QiDAO today announced an exploit in the network claiming all the funds are safe, but the situation is still worrying investors. This platform uses Superfluid code, and the exploit is also announced by that team. There are still some maintenance and repairs going on, but it can be a red flag for stablecoin users on Polygon.
Investors Worried About Their Funds
Exploiting blockchain platforms isn’t something new. The latest news about exploits on QiDAO is another example. But it can be very worrying for Polygon and Superfluid users.
QiDAO admits the exploit but claims the funds are safe, saying:
1/2
Quick Update. We're still assessing the situation.
– We can confirm that all funds in QiDao are safe.
– No user funds have been affected.
– We're aware there are other tokens affected.
– We'll update the community when we learn more.

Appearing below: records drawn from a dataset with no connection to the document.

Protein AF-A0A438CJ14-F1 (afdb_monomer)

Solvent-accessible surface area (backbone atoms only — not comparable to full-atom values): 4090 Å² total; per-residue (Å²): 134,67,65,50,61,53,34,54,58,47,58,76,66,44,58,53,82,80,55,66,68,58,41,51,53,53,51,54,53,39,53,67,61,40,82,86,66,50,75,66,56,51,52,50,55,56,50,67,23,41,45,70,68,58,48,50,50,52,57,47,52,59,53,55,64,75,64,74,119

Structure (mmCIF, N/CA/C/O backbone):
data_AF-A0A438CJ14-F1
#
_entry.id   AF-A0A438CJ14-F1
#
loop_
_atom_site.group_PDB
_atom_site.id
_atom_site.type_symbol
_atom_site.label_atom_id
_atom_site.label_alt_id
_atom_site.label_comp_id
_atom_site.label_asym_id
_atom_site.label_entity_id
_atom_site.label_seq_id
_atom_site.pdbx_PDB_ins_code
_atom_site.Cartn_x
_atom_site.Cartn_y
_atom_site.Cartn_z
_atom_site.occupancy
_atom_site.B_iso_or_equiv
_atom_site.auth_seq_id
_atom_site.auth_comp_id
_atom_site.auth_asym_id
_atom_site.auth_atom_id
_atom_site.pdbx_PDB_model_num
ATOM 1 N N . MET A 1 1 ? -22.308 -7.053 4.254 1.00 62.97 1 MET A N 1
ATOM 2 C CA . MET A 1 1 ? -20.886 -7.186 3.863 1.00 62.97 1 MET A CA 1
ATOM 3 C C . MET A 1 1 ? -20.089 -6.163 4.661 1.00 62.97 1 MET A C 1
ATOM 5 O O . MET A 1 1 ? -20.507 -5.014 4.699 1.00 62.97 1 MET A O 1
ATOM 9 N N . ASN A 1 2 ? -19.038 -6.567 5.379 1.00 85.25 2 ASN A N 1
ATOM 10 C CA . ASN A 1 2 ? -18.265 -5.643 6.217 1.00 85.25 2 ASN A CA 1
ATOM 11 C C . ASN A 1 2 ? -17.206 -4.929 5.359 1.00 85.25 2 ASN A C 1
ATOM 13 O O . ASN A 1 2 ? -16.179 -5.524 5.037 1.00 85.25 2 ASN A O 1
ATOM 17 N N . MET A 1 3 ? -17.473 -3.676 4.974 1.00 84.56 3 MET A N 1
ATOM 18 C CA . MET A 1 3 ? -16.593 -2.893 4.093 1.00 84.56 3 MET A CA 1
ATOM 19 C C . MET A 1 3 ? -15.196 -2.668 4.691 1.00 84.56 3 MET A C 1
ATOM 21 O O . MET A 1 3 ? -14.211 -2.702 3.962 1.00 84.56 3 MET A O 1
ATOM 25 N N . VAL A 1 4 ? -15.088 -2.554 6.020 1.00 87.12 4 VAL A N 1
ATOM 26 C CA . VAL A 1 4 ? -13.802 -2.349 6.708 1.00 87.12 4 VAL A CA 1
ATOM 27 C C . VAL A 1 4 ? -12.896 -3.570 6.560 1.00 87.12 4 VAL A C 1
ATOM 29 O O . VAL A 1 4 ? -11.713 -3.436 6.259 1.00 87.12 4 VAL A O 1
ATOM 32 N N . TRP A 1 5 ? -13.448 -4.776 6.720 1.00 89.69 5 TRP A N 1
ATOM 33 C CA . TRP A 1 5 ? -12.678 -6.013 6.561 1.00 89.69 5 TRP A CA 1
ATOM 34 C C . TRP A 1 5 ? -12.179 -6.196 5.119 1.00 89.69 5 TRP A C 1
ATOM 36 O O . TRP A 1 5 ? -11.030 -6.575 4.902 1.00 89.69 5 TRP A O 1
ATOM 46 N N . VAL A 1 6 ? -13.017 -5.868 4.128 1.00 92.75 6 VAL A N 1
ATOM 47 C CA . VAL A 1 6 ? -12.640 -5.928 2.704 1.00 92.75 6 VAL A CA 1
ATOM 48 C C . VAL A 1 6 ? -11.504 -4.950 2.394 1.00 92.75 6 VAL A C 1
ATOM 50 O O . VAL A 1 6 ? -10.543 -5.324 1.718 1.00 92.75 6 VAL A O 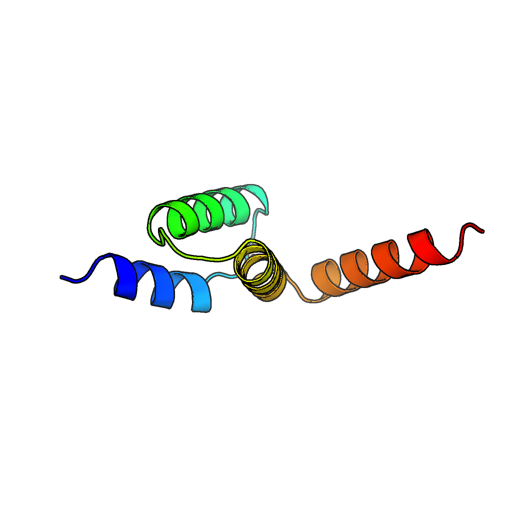1
ATOM 53 N N . ALA A 1 7 ? -11.572 -3.727 2.925 1.00 92.31 7 ALA A N 1
ATOM 54 C CA . ALA A 1 7 ? -10.515 -2.733 2.764 1.00 92.31 7 ALA A CA 1
ATOM 55 C C . ALA A 1 7 ? -9.197 -3.191 3.411 1.00 92.31 7 ALA A C 1
ATOM 57 O O . ALA A 1 7 ? -8.138 -3.096 2.793 1.00 92.31 7 ALA A O 1
ATOM 58 N N . GLN A 1 8 ? -9.250 -3.773 4.614 1.00 90.75 8 GLN A N 1
ATOM 59 C CA . GLN A 1 8 ? -8.070 -4.329 5.288 1.00 90.75 8 GLN A CA 1
ATOM 60 C C . GLN A 1 8 ? -7.420 -5.466 4.492 1.00 90.75 8 GLN A C 1
ATOM 62 O O . GLN A 1 8 ? -6.196 -5.530 4.381 1.00 90.75 8 GLN A O 1
ATOM 67 N N . GLU A 1 9 ? -8.222 -6.368 3.932 1.00 92.06 9 GLU A N 1
ATOM 68 C CA . GLU A 1 9 ? -7.714 -7.490 3.145 1.00 92.06 9 GLU A CA 1
ATOM 69 C C . GLU A 1 9 ? -7.125 -7.036 1.801 1.00 92.06 9 GLU A C 1
ATOM 71 O O . GLU A 1 9 ? -6.120 -7.582 1.343 1.00 92.06 9 GLU A O 1
ATOM 76 N N . SER A 1 10 ? -7.707 -5.997 1.200 1.00 93.19 10 SER A N 1
ATOM 77 C CA . SER A 1 10 ? -7.190 -5.366 -0.019 1.00 93.19 10 SER A CA 1
ATOM 78 C C . SER A 1 10 ? -5.872 -4.638 0.252 1.00 93.19 10 SER A C 1
ATOM 80 O O . SER A 1 10 ? -4.911 -4.806 -0.496 1.00 93.19 10 SER A O 1
ATOM 82 N N . LEU A 1 11 ? -5.770 -3.931 1.381 1.00 93.62 11 LEU A N 1
ATOM 83 C CA . LEU A 1 11 ? -4.552 -3.236 1.799 1.00 93.62 11 LEU A CA 1
ATOM 84 C C . LEU A 1 11 ? -3.360 -4.187 1.964 1.00 93.62 11 LEU A C 1
ATOM 86 O O . LEU A 1 11 ? -2.260 -3.867 1.525 1.00 93.62 11 LEU A O 1
ATOM 90 N N . LYS A 1 12 ? -3.572 -5.384 2.527 1.00 90.56 12 LYS A N 1
ATOM 91 C CA . LYS A 1 12 ? -2.516 -6.409 2.665 1.00 90.56 12 LYS A CA 1
ATOM 92 C C . LYS A 1 12 ? -1.989 -6.924 1.323 1.00 90.56 12 LYS A C 1
ATOM 94 O O . LYS A 1 12 ? -0.858 -7.402 1.249 1.00 90.56 12 LYS A O 1
ATOM 99 N N . LYS A 1 13 ? -2.826 -6.897 0.285 1.00 92.38 13 LYS A N 1
ATOM 100 C CA . LYS A 1 13 ? -2.508 -7.401 -1.060 1.00 92.38 13 LYS A CA 1
ATOM 101 C C . LYS A 1 13 ? -1.986 -6.307 -1.983 1.00 92.38 13 LYS A C 1
ATOM 103 O O . LYS A 1 13 ? -1.410 -6.637 -3.019 1.00 92.38 13 LYS A O 1
ATOM 108 N N . LEU A 1 14 ? -2.167 -5.042 -1.605 1.00 94.19 14 LEU A N 1
ATOM 109 C CA . LEU A 1 14 ? -1.763 -3.896 -2.395 1.00 94.19 14 LEU A CA 1
ATOM 110 C C . LEU A 1 14 ? -0.252 -3.920 -2.639 1.00 94.19 14 LEU A C 1
ATOM 112 O O . LEU A 1 14 ? 0.556 -3.968 -1.710 1.00 94.19 14 LEU A O 1
ATOM 116 N N . LYS A 1 15 ? 0.131 -3.872 -3.914 1.00 93.75 15 LYS A N 1
ATOM 117 C CA . LYS A 1 15 ? 1.527 -3.824 -4.343 1.00 93.75 15 LYS A CA 1
ATOM 118 C C . LYS A 1 15 ? 1.687 -2.833 -5.476 1.00 93.75 15 LYS A C 1
ATOM 120 O O . LYS A 1 15 ? 0.857 -2.769 -6.378 1.00 93.75 15 LYS A O 1
ATOM 125 N N . TRP A 1 16 ? 2.800 -2.112 -5.480 1.00 91.88 16 TRP A N 1
ATOM 126 C CA . TRP A 1 16 ? 3.182 -1.303 -6.624 1.00 91.88 16 TRP A CA 1
ATOM 127 C C . TRP A 1 16 ? 3.672 -2.205 -7.767 1.00 91.88 16 TRP A C 1
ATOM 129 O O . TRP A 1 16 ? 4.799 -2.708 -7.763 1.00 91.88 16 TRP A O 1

– Qi bridging is temporarily paused.— Qi Dao (@QiDaoProtocol) February 8, 2022
“Quick Update. We’re still assessing the situation.

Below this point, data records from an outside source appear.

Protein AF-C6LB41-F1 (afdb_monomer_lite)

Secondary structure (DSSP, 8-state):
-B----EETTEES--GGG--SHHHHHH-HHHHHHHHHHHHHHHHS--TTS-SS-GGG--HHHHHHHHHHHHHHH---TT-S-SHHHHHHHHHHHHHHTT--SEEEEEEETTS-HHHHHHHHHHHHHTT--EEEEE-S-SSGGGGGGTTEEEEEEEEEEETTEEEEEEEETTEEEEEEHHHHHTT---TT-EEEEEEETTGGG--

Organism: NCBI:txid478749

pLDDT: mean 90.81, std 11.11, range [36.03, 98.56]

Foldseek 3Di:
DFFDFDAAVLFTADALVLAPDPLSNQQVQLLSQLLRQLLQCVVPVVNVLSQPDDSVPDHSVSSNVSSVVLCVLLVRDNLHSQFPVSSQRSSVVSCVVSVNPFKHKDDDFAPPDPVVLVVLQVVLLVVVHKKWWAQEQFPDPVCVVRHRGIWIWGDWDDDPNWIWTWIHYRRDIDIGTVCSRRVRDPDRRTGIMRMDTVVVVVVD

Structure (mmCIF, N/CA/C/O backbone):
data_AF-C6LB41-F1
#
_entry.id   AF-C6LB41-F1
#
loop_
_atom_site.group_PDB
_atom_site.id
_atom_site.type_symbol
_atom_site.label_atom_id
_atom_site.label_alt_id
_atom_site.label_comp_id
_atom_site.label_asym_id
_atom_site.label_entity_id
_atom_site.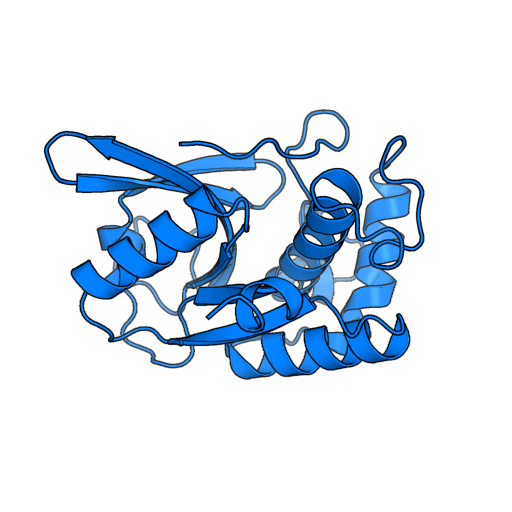label_seq_id
_atom_site.pdbx_PDB_ins_code
_atom_site.Cartn_x
_atom_site.Cartn_y
_atom_site.Cartn_z
_atom_site.occupancy
_atom_site.B_iso_or_equiv
_atom_site.auth_seq_id
_atom_site.auth_comp_id
_atom_site.auth_asym_id
_atom_site.auth_atom_id
_atom_site.pdbx_PDB_model_num
ATOM 1 N N . MET A 1 1 ? -15.133 -9.942 2.079 1.00 92.69 1 MET A N 1
ATOM 2 C CA . MET A 1 1 ? -14.692 -9.856 0.678 1.00 92.69 1 MET A CA 1
ATOM 3 C C . MET A 1 1 ? -13.174 -9.943 0.603 1.00 92.69 1 MET A C 1
ATOM 5 O O . MET A 1 1 ? -12.500 -9.372 1.446 1.00 92.69 1 MET A O 1
ATOM 9 N N . GLU A 1 2 ? -12.636 -10.643 -0.392 1.00 96.06 2 GLU A N 1
ATOM 10 C CA . GLU A 1 2 ? -11.194 -10.739 -0.641 1.00 96.06 2 GLU A CA 1
ATOM 11 C C . GLU A 1 2 ? -10.920 -10.478 -2.127 1.00 96.06 2 GLU A C 1
ATOM 13 O O . GLU A 1 2 ? -11.695 -10.909 -2.985 1.00 96.06 2 GLU A O 1
ATOM 18 N N . LEU A 1 3 ? -9.857 -9.732 -2.422 1.00 97.25 3 LEU A N 1
ATOM 19 C CA . LEU A 1 3 ? -9.410 -9.453 -3.781 1.00 97.25 3 LEU A CA 1
ATOM 20 C C . LEU A 1 3 ? -8.501 -10.577 -4.272 1.00 97.25 3 LEU A C 1
ATOM 22 O O . LEU A 1 3 ? -7.660 -11.081 -3.530 1.00 97.25 3 LEU A O 1
ATOM 26 N N . SER A 1 4 ? -8.646 -10.942 -5.546 1.00 95.62 4 SER A N 1
ATOM 27 C CA . SER A 1 4 ? -7.638 -11.757 -6.220 1.00 95.62 4 SER A CA 1
ATOM 28 C C . SER A 1 4 ? -6.297 -11.033 -6.179 1.00 95.62 4 SER A C 1
ATOM 30 O O . SER A 1 4 ? -6.243 -9.818 -6.339 1.00 95.62 4 SER A O 1
ATOM 32 N N . TYR A 1 5 ? -5.215 -11.775 -5.970 1.00 96.56 5 TYR A N 1
ATOM 33 C CA . TYR A 1 5 ? -3.881 -11.204 -5.848 1.00 96.56 5 TYR A CA 1
ATOM 34 C C . TYR A 1 5 ? -2.857 -12.057 -6.594 1.00 96.56 5 TYR A C 1
ATOM 36 O O . TYR A 1 5 ? -3.126 -13.208 -6.943 1.00 96.56 5 TYR A O 1
ATOM 44 N N . PHE A 1 6 ? -1.692 -11.483 -6.883 1.00 96.50 6 PHE A N 1
ATOM 45 C CA . PHE A 1 6 ? -0.656 -12.155 -7.661 1.00 96.50 6 PHE A CA 1
ATOM 46 C C . PHE A 1 6 ? 0.355 -12.883 -6.770 1.00 96.50 6 PHE A C 1
ATOM 48 O O . PHE A 1 6 ? 0.562 -12.538 -5.605 1.00 96.50 6 PHE A O 1
ATOM 55 N N . HIS A 1 7 ? 1.011 -13.885 -7.352 1.00 96.69 7 HIS A N 1
ATOM 56 C CA . HIS A 1 7 ? 2.017 -14.699 -6.680 1.00 96.69 7 HIS A CA 1
ATOM 57 C C . HIS A 1 7 ? 3.333 -14.703 -7.458 1.00 96.69 7 HIS A C 1
ATOM 59 O O . HIS A 1 7 ? 3.344 -14.669 -8.688 1.00 96.69 7 HIS A O 1
ATOM 65 N N . ILE A 1 8 ? 4.449 -14.779 -6.731 1.00 96.31 8 ILE A N 1
ATOM 66 C CA . ILE A 1 8 ? 5.792 -14.963 -7.292 1.00 96.31 8 ILE A CA 1
ATOM 67 C C . ILE A 1 8 ? 6.385 -16.229 -6.668 1.00 96.31 8 ILE A C 1
ATOM 69 O O . ILE A 1 8 ? 6.938 -16.220 -5.563 1.00 96.31 8 ILE A O 1
ATOM 73 N N . GLY A 1 9 ? 6.253 -17.349 -7.381 1.00 92.88 9 GLY A N 1
ATOM 74 C CA . GLY A 1 9 ? 6.471 -18.674 -6.798 1.00 92.88 9 GLY A CA 1
ATOM 75 C C . GLY A 1 9 ? 5.451 -18.935 -5.687 1.00 92.88 9 GLY A C 1
ATOM 76 O O . GLY A 1 9 ? 4.257 -18.758 -5.898 1.00 92.88 9 GLY A O 1
ATOM 77 N N . ASN A 1 10 ? 5.921 -19.302 -4.494 1.00 93.38 10 ASN A N 1
ATOM 78 C CA . ASN A 1 10 ? 5.050 -19.584 -3.344 1.00 93.38 10 ASN A CA 1
ATOM 79 C C . ASN A 1 10 ? 4.666 -18.334 -2.529 1.00 93.38 10 ASN A C 1
ATOM 81 O O . ASN A 1 10 ? 3.902 -18.446 -1.577 1.00 93.38 10 ASN A O 1
ATOM 85 N N . ALA A 1 11 ? 5.215 -17.162 -2.858 1.00 95.88 11 ALA A N 1
ATOM 86 C CA . ALA A 1 11 ? 4.956 -15.929 -2.120 1.00 95.88 11 ALA A CA 1
ATOM 87 C C . ALA A 1 11 ? 3.761 -15.174 -2.708 1.00 95.88 11 ALA A C 1
ATOM 89 O O . ALA A 1 11 ? 3.650 -15.067 -3.932 1.00 95.88 11 ALA A O 1
ATOM 90 N N . ILE A 1 12 ? 2.901 -14.633 -1.844 1.00 96.12 12 ILE A N 1
ATOM 91 C CA . ILE A 1 12 ? 1.860 -13.676 -2.233 1.00 96.12 12 ILE A CA 1
ATOM 92 C C . ILE A 1 12 ? 2.472 -12.272 -2.285 1.00 96.12 12 ILE A C 1
ATOM 94 O O . ILE A 1 12 ? 3.012 -11.794 -1.290 1.00 96.12 12 ILE A O 1
ATOM 98 N N . GLY A 1 13 ? 2.414 -11.620 -3.446 1.00 96.06 13 GLY A N 1
ATOM 99 C CA . GLY A 1 13 ? 3.059 -10.320 -3.643 1.00 96.06 13 GLY A CA 1
ATOM 100 C C . GLY A 1 13 ? 4.586 -10.344 -3.565 1.00 96.06 13 GLY A C 1
ATOM 101 O O . GLY A 1 13 ? 5.240 -11.375 -3.757 1.00 96.06 13 GLY A O 1
ATOM 102 N N . GLY A 1 14 ? 5.159 -9.173 -3.302 1.00 94.50 14 GLY A N 1
ATOM 103 C CA . GLY A 1 14 ? 6.589 -8.972 -3.116 1.00 94.50 14 GLY A CA 1
ATOM 104 C C . GLY A 1 14 ? 7.122 -9.262 -1.712 1.00 94.50 14 GLY A C 1
ATOM 105 O O . GLY A 1 14 ? 6.400 -9.214 -0.719 1.00 94.50 14 GLY A O 1
ATOM 106 N N . SER A 1 15 ? 8.439 -9.473 -1.602 1.00 94.19 15 SER A N 1
ATOM 107 C CA . SER A 1 15 ? 9.138 -9.508 -0.309 1.00 94.19 15 SER A CA 1
ATOM 108 C C . SER A 1 15 ? 10.430 -8.692 -0.316 1.00 94.19 15 SER A C 1
ATOM 110 O O . SER A 1 15 ? 11.244 -8.778 -1.243 1.00 94.19 15 SER A O 1
ATOM 112 N N . GLN A 1 16 ? 10.639 -7.914 0.754 1.00 90.25 16 GLN A N 1
ATOM 113 C CA . GLN A 1 16 ? 11.857 -7.122 0.962 1.00 90.25 16 GLN A CA 1
ATOM 114 C C . GLN A 1 16 ? 13.102 -7.999 1.121 1.00 90.25 16 GLN A C 1
ATOM 116 O O . GLN A 1 16 ? 14.201 -7.565 0.780 1.00 90.25 16 GLN A O 1
ATOM 121 N N . GLU A 1 17 ? 12.947 -9.246 1.568 1.00 91.56 17 GLU A N 1
ATOM 122 C CA . GLU A 1 17 ? 14.056 -10.194 1.735 1.00 91.56 17 GLU A CA 1
ATOM 123 C C . GLU A 1 17 ? 14.765 -10.501 0.413 1.00 91.56 17 GLU A C 1
ATOM 125 O O . GLU A 1 17 ? 15.954 -10.819 0.384 1.00 91.56 17 GLU A O 1
ATOM 130 N N . TRP A 1 18 ? 14.055 -10.366 -0.709 1.00 94.44 18 TRP A N 1
ATOM 131 C CA . TRP A 1 18 ? 14.636 -10.581 -2.030 1.00 94.44 18 TRP A CA 1
ATOM 132 C C . TRP A 1 18 ? 15.562 -9.434 -2.444 1.00 94.44 18 TRP A C 1
ATOM 134 O O . TRP A 1 18 ? 16.365 -9.595 -3.364 1.00 94.44 18 TRP A O 1
ATOM 144 N N . MET A 1 19 ? 15.466 -8.269 -1.800 1.00 94.06 19 MET A N 1
ATOM 145 C CA . MET A 1 19 ? 16.250 -7.095 -2.166 1.00 94.06 19 MET A CA 1
ATOM 146 C C . MET A 1 19 ? 17.719 -7.294 -1.795 1.00 94.06 19 MET A C 1
ATOM 148 O O . MET A 1 19 ? 18.048 -7.722 -0.689 1.00 94.06 19 MET A O 1
ATOM 152 N N . THR A 1 20 ? 18.614 -6.974 -2.729 1.00 90.62 20 THR A N 1
ATOM 153 C CA . THR A 1 20 ? 20.070 -6.990 -2.510 1.00 90.62 20 THR A CA 1
ATOM 154 C C . THR A 1 20 ? 20.596 -5.649 -2.006 1.00 90.62 20 THR A C 1
ATOM 156 O O . THR A 1 20 ? 21.637 -5.608 -1.365 1.00 90.62 20 THR A O 1
ATOM 159 N N . ASP A 1 21 ? 19.881 -4.559 -2.290 1.00 89.38 21 ASP A N 1
ATOM 160 C CA . ASP A 1 21 ? 20.204 -3.220 -1.805 1.00 89.38 21 ASP A CA 1
ATOM 161 C C . ASP A 1 21 ? 19.835 -3.091 -0.311 1.00 89.38 21 ASP A C 1
ATOM 163 O O . ASP A 1 21 ? 18.672 -3.331 0.036 1.00 89.38 21 ASP A O 1
ATOM 167 N N . PRO A 1 22 ? 20.776 -2.705 0.576 1.00 86.62 22 PRO A N 1
ATOM 168 C CA . PRO A 1 22 ? 20.517 -2.610 2.013 1.00 86.62 22 PRO A CA 1
ATOM 169 C C . PRO A 1 22 ? 19.383 -1.645 2.381 1.00 86.62 22 PRO A C 1
ATOM 171 O O . PRO A 1 22 ? 18.582 -1.953 3.262 1.00 86.62 22 PRO A O 1
ATOM 174 N N . TRP A 1 23 ? 19.259 -0.512 1.681 1.00 85.75 23 TRP A N 1
ATOM 175 C CA . TRP A 1 23 ? 18.197 0.466 1.931 1.00 85.75 23 TRP A CA 1
ATOM 176 C C . TRP A 1 23 ? 16.829 -0.073 1.529 1.00 85.75 23 TRP A C 1
ATOM 178 O O . TRP A 1 23 ? 15.844 0.182 2.213 1.00 85.75 23 TRP A O 1
ATOM 188 N N . MET A 1 24 ? 16.762 -0.858 0.453 1.00 90.62 24 MET A N 1
ATOM 189 C CA . MET A 1 24 ? 15.521 -1.524 0.048 1.00 90.62 24 MET A CA 1
ATOM 190 C C . MET A 1 24 ? 15.152 -2.674 0.989 1.00 90.62 24 MET A C 1
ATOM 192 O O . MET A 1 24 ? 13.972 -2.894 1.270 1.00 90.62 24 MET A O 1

– We can confirm that all funds in QiDao are safe.
– No user funds have been affected.
– We’re aware there are other tokens affected.
– We’ll update the community when we learn more.
– Qi bridging is temporarily paused.”
It appears to be The hackers behind the attack were able to escape with $20 million worth of tokens. Based on early research, it appeared that the stolen cash belonged to some of the project’s early investors and that the monies contained team vested tokens.
The hackers responsible for the incident began dumping stolen QiDAO on the Quickswap DEX with heavy slippage, causing the price of the governance token to plummet by more than half of about 65 percent.
Traders took advantage of the opportunity to buy the dip, which has already assisted the governance token in rising to $0.6 after plunging below $0.18 earlier this year. It’s somehow clear now that the exploit was carried out by exploiting a weakness in Superfluid and that QiDAO was not used in the attack.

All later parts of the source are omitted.